[[ Material for this exercise, beginning ]]
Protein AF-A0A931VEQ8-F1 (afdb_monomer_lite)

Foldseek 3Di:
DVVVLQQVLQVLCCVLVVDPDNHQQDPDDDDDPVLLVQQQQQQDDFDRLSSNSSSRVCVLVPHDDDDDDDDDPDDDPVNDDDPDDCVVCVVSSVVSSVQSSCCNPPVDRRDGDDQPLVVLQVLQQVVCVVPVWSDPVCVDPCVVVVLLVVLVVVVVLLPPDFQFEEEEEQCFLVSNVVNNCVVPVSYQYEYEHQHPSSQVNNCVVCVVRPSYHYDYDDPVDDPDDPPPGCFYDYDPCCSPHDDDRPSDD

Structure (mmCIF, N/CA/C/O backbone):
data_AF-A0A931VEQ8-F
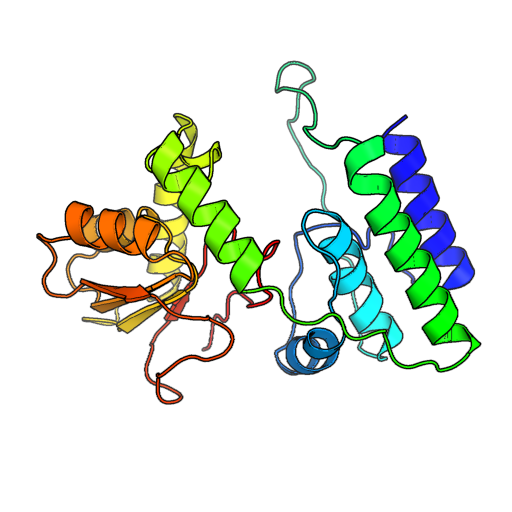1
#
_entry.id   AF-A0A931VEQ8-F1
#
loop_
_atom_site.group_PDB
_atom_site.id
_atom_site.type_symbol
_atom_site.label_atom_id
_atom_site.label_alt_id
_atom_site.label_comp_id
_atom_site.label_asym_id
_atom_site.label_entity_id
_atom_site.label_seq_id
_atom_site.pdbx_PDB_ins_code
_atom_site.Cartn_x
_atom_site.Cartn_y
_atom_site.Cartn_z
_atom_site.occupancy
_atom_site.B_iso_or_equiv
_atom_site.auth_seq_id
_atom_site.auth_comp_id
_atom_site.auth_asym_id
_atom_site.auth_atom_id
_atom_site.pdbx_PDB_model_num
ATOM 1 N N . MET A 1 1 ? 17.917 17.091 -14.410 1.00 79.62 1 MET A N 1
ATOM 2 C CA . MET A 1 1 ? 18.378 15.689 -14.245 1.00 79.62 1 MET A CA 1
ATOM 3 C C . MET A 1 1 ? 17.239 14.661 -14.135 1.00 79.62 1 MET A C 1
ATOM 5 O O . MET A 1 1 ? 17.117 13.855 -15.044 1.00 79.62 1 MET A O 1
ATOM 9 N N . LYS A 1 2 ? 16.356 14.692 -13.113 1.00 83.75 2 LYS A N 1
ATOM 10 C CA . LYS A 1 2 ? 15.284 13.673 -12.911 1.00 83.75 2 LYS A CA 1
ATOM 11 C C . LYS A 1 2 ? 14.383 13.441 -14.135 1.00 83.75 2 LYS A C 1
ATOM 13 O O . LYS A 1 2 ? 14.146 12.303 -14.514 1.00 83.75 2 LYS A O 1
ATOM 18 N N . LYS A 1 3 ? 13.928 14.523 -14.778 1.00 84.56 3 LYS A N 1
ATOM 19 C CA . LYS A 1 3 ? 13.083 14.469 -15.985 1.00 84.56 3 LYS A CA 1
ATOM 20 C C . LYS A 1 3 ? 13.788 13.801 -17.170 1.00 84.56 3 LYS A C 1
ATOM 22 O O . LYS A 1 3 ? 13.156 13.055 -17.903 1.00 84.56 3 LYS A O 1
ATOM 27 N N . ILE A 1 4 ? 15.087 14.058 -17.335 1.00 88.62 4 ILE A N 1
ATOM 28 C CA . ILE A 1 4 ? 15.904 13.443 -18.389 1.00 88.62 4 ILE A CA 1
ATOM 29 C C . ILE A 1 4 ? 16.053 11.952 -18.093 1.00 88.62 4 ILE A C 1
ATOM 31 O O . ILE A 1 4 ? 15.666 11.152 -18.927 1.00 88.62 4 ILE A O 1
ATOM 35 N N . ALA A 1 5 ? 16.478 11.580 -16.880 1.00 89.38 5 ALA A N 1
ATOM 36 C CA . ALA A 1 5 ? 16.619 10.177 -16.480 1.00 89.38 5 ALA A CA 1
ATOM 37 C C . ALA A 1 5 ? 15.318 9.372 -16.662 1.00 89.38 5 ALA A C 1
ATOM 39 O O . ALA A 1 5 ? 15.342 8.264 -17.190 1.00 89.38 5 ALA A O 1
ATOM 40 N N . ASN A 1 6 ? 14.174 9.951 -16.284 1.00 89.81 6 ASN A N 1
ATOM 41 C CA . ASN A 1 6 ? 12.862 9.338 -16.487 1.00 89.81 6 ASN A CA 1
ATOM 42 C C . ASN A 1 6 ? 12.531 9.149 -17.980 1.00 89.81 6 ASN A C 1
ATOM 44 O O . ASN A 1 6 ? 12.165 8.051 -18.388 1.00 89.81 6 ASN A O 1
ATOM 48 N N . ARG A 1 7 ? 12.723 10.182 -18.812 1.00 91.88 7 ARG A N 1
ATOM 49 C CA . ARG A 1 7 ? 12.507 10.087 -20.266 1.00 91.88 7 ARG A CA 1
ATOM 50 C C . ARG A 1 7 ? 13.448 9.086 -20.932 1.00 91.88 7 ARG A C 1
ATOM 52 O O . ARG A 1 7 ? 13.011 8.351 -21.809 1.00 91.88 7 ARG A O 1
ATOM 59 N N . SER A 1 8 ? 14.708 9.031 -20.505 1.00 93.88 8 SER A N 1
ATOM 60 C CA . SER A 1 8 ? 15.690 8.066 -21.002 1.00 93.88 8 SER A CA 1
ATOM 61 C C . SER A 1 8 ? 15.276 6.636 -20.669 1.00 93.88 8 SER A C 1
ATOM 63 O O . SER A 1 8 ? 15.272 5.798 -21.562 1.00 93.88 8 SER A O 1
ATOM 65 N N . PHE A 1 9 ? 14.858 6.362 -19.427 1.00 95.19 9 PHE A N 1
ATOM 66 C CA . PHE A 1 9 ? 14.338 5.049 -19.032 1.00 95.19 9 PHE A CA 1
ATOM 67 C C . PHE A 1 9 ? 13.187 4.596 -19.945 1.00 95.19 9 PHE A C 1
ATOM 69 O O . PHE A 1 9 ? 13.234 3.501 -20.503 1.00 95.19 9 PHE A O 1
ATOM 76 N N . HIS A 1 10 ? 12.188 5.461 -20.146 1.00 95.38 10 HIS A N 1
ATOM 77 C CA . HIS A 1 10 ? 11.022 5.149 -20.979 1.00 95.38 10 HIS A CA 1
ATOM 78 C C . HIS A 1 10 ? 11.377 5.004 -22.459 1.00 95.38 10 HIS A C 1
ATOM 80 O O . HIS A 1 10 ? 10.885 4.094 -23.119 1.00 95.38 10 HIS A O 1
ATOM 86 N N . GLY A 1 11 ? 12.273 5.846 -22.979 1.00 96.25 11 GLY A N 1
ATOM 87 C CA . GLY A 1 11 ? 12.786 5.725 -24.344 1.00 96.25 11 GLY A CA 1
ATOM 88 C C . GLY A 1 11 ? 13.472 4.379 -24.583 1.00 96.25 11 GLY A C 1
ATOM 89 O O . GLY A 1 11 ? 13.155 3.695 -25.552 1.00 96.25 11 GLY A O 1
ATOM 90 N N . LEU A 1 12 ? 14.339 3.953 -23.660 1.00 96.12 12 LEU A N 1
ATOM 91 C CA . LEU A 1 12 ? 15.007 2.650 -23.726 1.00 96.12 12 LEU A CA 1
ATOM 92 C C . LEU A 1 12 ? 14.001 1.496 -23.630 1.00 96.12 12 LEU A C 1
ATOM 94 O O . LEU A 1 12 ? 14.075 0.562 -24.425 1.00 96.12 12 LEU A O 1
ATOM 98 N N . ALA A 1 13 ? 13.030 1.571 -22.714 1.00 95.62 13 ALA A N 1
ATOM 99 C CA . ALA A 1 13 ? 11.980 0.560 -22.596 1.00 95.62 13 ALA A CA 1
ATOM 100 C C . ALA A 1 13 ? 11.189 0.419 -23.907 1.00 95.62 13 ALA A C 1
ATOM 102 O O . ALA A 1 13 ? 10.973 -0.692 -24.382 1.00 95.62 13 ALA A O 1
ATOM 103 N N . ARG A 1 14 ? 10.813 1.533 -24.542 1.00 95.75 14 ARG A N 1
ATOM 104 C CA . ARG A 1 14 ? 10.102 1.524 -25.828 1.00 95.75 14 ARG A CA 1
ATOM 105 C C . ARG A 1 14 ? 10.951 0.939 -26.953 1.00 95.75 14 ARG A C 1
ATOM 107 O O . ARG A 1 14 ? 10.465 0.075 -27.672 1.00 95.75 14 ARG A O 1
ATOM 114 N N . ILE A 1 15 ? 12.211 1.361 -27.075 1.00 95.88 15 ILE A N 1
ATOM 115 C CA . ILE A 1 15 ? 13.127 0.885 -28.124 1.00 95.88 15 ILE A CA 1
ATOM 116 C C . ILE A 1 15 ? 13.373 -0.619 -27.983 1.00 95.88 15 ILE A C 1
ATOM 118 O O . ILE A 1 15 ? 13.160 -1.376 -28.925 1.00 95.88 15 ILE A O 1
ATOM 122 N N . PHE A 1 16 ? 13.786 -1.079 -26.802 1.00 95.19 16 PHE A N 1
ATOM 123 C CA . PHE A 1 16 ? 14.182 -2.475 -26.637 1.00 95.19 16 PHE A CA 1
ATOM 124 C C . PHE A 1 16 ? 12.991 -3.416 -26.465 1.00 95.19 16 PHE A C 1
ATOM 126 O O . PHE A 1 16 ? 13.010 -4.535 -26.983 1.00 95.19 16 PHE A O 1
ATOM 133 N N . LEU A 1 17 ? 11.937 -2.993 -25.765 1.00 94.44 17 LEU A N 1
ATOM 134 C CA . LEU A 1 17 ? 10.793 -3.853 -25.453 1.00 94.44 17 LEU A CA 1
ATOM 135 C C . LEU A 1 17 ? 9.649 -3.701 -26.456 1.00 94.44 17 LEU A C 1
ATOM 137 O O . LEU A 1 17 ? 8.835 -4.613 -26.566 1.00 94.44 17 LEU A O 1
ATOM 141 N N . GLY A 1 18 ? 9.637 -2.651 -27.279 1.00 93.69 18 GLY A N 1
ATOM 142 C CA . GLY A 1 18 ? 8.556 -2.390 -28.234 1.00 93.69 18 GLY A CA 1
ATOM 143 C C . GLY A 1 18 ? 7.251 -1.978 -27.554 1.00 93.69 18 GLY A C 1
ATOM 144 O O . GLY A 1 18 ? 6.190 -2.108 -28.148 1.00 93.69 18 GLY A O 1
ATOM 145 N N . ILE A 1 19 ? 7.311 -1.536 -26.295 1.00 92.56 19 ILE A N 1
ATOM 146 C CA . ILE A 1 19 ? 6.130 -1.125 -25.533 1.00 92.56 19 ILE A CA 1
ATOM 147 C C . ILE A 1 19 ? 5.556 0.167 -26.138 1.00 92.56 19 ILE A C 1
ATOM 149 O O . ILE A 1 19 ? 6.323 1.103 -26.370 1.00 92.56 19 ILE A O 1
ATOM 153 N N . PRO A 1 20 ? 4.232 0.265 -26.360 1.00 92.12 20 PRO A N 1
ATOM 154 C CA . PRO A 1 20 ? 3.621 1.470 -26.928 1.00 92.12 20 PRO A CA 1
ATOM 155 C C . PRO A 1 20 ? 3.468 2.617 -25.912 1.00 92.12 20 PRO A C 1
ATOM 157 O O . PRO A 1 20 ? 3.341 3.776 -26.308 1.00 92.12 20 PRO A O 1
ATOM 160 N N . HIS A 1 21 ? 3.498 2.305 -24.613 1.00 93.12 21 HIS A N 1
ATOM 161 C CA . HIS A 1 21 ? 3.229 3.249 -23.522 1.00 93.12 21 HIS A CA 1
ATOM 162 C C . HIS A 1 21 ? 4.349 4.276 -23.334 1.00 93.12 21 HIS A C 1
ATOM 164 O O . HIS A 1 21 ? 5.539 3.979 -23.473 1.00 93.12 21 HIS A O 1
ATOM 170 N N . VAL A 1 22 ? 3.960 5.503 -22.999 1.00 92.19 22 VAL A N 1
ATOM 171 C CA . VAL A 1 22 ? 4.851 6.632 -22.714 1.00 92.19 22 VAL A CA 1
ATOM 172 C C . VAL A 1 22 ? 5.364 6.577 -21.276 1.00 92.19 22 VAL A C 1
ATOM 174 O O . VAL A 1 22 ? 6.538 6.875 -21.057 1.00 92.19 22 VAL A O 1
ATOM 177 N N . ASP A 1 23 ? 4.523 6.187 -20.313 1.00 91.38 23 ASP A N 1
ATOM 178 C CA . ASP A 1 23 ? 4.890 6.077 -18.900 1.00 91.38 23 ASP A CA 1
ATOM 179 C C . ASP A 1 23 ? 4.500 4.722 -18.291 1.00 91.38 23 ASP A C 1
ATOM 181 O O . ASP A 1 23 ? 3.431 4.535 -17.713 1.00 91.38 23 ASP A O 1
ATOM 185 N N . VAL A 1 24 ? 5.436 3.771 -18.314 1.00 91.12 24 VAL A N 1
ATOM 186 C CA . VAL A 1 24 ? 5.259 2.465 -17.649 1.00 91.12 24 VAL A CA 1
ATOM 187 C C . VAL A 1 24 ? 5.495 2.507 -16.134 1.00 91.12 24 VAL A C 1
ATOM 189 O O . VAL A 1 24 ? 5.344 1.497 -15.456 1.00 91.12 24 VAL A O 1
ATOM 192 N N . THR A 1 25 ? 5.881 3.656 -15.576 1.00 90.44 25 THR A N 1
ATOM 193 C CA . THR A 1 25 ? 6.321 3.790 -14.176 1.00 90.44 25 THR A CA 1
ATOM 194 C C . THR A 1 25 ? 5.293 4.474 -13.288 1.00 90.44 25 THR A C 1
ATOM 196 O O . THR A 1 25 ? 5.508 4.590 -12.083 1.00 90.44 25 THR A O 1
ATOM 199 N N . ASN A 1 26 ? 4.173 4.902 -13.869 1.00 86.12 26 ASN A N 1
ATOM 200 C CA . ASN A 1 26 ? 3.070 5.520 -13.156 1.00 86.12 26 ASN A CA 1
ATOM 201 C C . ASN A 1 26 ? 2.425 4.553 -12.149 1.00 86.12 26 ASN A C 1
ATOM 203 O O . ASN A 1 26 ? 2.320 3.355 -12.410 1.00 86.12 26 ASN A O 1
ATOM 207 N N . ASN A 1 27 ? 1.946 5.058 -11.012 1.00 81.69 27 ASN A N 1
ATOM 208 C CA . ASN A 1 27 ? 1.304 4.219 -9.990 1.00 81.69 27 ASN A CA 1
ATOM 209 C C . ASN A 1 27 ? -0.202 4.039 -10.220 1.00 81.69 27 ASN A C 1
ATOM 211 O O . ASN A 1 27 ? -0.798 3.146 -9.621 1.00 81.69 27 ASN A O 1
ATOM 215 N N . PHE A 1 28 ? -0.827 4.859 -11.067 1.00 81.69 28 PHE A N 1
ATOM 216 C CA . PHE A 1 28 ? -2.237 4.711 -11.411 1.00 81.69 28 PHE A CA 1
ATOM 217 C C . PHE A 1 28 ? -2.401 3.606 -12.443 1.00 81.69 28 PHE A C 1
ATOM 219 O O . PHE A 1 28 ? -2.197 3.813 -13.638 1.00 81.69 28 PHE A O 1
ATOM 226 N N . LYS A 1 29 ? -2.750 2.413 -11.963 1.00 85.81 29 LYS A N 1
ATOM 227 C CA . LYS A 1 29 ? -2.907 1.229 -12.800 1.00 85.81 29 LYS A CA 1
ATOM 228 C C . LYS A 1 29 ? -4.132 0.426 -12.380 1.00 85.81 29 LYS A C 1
[[ Material for this exercise, end ]]
Exercise details |
Using the records above, set down exactly the lines from the one with "ATOM 145 N N" through the one with "ATOM 149 O O", inclusive, and nothing more.

Reply |
ATOM 145 N N . ILE A 1 19 ? 7.311 -1.536 -26.295 1.00 92.56 19 ILE A N 1
ATOM 146 C CA . ILE A 1 19 ? 6.130 -1.125 -25.533 1.00 92.56 19 ILE A CA 1
ATOM 147 C C . ILE A 1 19 ? 5.556 0.167 -26.138 1.00 92.56 19 ILE A C 1
ATOM 149 O O . ILE A 1 19 ? 6.323 1.103 -26.370 1.00 92.56 19 ILE A O 1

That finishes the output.